Data excerpts:
────────────────────

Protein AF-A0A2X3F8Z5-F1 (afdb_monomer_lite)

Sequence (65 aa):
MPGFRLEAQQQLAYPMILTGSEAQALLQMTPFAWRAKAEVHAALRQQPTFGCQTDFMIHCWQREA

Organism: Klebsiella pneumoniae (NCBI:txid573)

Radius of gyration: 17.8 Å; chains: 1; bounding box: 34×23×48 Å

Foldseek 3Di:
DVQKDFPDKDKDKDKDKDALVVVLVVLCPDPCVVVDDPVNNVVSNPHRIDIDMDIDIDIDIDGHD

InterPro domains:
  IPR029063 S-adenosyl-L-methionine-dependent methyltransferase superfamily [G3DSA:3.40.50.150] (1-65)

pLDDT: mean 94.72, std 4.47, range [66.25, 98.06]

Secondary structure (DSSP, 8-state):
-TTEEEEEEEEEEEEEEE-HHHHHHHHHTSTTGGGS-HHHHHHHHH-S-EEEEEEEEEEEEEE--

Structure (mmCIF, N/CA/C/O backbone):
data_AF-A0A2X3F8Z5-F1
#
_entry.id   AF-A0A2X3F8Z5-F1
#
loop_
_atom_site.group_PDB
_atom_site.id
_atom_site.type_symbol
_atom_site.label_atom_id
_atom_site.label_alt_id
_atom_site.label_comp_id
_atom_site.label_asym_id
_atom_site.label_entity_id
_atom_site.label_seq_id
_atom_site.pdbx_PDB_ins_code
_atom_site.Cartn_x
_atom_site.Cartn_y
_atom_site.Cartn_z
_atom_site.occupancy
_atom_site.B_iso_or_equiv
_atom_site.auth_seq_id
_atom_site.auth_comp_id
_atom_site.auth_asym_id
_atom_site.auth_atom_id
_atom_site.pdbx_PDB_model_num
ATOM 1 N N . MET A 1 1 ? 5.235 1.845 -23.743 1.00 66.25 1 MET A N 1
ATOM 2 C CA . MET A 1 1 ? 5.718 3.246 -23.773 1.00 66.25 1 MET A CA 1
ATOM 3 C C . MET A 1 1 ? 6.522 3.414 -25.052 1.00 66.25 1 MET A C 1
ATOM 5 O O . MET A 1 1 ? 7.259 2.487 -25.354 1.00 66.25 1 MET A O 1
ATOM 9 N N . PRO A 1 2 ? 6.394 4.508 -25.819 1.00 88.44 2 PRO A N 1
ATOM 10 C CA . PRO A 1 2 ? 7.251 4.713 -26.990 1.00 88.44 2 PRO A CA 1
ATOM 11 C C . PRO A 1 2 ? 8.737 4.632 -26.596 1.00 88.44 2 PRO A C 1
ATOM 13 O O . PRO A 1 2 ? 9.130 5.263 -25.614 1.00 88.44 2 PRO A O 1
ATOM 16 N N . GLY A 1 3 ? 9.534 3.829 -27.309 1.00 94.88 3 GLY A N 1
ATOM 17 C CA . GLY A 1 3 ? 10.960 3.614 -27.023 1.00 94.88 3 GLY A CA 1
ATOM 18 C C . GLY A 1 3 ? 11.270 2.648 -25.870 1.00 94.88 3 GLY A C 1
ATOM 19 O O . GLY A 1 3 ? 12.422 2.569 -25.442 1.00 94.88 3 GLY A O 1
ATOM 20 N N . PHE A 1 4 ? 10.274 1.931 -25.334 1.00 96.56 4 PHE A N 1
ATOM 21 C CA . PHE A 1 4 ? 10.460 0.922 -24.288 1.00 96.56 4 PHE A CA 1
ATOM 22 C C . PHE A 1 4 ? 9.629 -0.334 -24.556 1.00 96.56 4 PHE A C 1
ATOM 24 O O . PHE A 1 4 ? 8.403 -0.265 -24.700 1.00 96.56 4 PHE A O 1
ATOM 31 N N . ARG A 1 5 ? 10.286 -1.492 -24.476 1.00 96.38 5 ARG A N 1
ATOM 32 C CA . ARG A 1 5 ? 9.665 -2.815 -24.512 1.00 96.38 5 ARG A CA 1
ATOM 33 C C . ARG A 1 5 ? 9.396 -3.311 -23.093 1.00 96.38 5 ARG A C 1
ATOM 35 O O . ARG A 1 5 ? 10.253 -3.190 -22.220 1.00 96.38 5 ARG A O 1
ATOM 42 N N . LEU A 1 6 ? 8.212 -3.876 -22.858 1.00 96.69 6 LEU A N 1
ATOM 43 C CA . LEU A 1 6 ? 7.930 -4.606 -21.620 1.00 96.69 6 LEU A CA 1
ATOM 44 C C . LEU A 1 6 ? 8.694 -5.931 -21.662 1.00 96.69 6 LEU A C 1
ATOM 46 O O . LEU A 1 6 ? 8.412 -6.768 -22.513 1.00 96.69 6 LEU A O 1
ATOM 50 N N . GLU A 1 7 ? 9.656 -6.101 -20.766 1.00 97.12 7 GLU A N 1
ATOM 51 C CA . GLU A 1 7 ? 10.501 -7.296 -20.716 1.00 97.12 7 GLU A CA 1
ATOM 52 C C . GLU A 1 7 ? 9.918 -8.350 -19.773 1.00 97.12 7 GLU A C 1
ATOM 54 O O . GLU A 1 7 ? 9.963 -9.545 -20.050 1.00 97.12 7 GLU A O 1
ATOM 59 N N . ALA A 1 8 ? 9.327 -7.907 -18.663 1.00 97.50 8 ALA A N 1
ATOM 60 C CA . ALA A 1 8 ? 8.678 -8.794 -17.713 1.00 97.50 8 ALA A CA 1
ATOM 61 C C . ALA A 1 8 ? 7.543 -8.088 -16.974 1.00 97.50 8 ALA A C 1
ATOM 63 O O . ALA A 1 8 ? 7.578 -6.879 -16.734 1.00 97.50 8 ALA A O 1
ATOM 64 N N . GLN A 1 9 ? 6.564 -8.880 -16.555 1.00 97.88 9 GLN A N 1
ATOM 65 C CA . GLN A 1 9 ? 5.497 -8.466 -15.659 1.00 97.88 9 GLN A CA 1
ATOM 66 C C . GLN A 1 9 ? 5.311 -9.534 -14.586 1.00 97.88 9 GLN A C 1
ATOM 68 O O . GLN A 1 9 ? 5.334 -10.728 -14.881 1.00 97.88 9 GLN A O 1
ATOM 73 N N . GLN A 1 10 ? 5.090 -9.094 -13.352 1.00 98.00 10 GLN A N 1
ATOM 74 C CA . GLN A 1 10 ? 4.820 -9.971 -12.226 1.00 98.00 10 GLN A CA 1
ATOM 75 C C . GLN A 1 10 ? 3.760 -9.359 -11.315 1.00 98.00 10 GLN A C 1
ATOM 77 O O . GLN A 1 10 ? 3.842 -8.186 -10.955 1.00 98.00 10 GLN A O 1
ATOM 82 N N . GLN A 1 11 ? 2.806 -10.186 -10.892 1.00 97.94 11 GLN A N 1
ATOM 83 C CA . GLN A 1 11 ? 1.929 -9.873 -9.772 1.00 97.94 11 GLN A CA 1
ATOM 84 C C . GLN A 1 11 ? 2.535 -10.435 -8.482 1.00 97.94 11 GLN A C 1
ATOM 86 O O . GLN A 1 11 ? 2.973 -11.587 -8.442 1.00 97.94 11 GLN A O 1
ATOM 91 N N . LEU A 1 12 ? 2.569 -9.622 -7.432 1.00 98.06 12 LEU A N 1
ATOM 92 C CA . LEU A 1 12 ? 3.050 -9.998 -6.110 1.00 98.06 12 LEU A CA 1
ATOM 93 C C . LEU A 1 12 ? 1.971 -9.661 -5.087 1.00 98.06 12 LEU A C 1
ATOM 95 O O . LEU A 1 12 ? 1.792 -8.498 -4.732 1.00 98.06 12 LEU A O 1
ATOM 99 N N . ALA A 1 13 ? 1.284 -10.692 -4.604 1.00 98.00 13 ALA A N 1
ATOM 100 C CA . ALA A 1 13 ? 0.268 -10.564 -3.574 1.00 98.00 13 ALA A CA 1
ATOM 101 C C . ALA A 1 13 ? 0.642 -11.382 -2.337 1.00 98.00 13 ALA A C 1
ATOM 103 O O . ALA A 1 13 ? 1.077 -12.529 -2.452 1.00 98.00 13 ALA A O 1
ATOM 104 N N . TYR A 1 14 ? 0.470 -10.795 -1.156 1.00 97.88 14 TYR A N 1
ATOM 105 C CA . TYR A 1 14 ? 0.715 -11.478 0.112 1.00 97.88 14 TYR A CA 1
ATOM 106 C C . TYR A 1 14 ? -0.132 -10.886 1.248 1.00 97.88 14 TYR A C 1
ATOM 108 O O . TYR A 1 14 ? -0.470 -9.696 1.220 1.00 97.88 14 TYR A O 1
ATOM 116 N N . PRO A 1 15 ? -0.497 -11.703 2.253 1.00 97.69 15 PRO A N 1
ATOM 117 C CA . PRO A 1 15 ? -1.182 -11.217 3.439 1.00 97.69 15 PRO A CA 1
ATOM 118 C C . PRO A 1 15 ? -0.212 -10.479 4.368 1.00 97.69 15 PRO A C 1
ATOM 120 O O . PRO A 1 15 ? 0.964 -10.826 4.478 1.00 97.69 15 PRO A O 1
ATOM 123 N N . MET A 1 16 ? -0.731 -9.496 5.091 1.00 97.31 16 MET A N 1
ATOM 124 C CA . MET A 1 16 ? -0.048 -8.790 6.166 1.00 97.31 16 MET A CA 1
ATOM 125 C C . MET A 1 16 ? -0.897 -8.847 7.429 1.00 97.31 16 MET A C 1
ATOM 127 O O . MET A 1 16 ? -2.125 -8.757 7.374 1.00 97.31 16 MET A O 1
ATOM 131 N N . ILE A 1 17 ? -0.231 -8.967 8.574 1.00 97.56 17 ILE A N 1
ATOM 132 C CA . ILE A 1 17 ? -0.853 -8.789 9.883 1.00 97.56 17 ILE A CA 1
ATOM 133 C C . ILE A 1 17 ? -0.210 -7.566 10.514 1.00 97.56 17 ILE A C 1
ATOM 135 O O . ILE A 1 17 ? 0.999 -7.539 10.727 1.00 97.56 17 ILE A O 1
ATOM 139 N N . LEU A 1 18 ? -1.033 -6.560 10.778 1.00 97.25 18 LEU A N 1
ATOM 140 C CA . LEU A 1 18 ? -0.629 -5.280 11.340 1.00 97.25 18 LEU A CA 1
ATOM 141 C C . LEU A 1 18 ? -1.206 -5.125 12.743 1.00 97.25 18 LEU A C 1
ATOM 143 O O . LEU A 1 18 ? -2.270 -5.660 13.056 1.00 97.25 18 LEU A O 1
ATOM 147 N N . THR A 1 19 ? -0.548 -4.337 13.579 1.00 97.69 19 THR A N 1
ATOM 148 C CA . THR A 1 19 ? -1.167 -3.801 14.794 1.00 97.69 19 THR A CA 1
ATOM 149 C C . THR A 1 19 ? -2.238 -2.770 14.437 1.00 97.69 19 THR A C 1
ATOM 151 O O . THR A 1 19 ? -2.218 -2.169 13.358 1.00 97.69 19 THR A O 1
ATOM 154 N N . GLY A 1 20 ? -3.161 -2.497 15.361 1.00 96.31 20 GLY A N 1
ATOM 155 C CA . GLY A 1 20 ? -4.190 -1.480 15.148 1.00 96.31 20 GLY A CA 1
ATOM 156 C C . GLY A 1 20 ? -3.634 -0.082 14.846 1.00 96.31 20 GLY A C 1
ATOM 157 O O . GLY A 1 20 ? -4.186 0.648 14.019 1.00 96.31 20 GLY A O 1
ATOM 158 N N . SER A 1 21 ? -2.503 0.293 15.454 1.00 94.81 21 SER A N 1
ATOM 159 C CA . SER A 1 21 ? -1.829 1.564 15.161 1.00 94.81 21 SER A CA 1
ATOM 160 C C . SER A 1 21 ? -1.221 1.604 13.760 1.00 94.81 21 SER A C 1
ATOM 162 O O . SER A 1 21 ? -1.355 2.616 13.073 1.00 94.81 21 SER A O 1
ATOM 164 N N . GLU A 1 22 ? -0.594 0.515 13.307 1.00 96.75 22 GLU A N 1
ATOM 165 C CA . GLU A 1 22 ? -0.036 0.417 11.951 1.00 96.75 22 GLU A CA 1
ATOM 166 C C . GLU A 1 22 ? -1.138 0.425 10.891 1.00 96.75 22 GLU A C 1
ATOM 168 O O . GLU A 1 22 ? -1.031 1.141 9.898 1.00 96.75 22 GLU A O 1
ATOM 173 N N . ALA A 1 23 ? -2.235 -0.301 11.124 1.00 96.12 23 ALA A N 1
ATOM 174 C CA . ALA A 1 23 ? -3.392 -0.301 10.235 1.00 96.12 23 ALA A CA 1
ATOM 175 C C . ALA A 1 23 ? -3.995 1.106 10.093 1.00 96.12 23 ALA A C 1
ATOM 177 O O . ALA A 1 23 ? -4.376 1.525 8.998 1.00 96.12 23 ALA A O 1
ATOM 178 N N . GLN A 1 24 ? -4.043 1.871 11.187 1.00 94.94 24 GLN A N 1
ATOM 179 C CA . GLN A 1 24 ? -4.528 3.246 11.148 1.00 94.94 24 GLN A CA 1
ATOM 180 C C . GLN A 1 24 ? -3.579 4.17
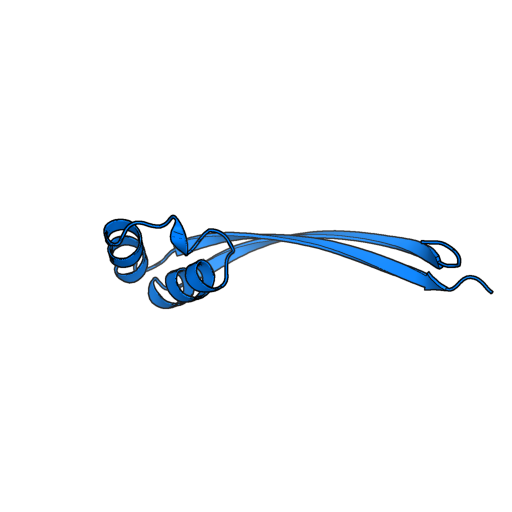7 10.396 1.00 94.94 24 GLN A C 1
ATOM 182 O O . GLN A 1 24 ? -4.049 4.988 9.595 1.00 94.94 24 GLN A O 1
ATOM 187 N N . ALA A 1 25 ? -2.273 4.071 10.641 1.00 94.94 25 ALA A N 1
ATOM 188 C CA . ALA A 1 25 ? -1.278 4.840 9.903 1.00 94.94 25 ALA A CA 1
ATOM 189 C C . ALA A 1 25 ? -1.373 4.538 8.399 1.00 94.94 25 ALA A C 1
ATOM 191 O O . ALA A 1 25 ? -1.432 5.459 7.585 1.00 94.94 25 ALA A O 1
ATOM 192 N N . LEU A 1 26 ? -1.510 3.258 8.038 1.00 95.69 26 LEU A N 1
ATOM 193 C CA . LEU A 1 26 ? -1.704 2.833 6.657 1.00 95.69 26 LEU A CA 1
ATOM 194 C C . LEU A 1 26 ? -2.967 3.456 6.052 1.00 95.69 26 LEU A C 1
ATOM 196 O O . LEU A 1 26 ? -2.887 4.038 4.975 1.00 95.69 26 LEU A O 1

────────────────────

Your answer must consist only of the lines from the start of the records above through the line with "ATOM 1 N N .", each retyped exactly.

Protein AF-A0A2X3F8Z5-F1 (afdb_monomer_lite)

Sequence (65 aa):
MPGFRLEAQQQLAYPMILTGSEAQALLQMTPFAWRAKAEVHAALRQQPTFGCQTDFMIHCWQREA

Organism: Klebsiella pneumoniae (NCBI:txid573)

Radius of gyration: 17.8 Å; chains: 1; bounding box: 34×23×48 Å

Foldseek 3Di:
DVQKDFPDKDKDKDKDKDALVVVLVVLCPDPCVVVDDPVNNVVSNPHRIDIDMDIDIDIDIDGHD

InterPro domains:
  IPR029063 S-adenosyl-L-methionine-dependent methyltransferase superfamily [G3DSA:3.40.50.150] (1-65)

pLDDT: mean 94.72, std 4.47, range [66.25, 98.06]

Secondary structure (DSSP, 8-state):
-TTEEEEEEEEEEEEEEE-HHHHHHHHHTSTTGGGS-HHHHHHHHH-S-EEEEEEEEEEEEEE--

Structure (mmCIF, N/CA/C/O backbone):
data_AF-A0A2X3F8Z5-F1
#
_entry.id   AF-A0A2X3F8Z5-F1
#
loop_
_atom_site.group_PDB
_atom_site.id
_atom_site.type_symbol
_atom_site.label_atom_id
_atom_site.label_alt_id
_atom_site.label_comp_id
_atom_site.label_asym_id
_atom_site.label_entity_id
_atom_site.label_seq_id
_atom_site.pdbx_PDB_ins_code
_atom_site.Cartn_x
_atom_site.Cartn_y
_atom_site.Cartn_z
_atom_site.occupancy
_atom_site.B_iso_or_equiv
_atom_site.auth_seq_id
_atom_site.auth_comp_id
_atom_site.auth_asym_id
_atom_site.auth_atom_id
_atom_site.pdbx_PDB_model_num
ATOM 1 N N . MET A 1 1 ? 5.235 1.845 -23.743 1.00 66.25 1 MET A N 1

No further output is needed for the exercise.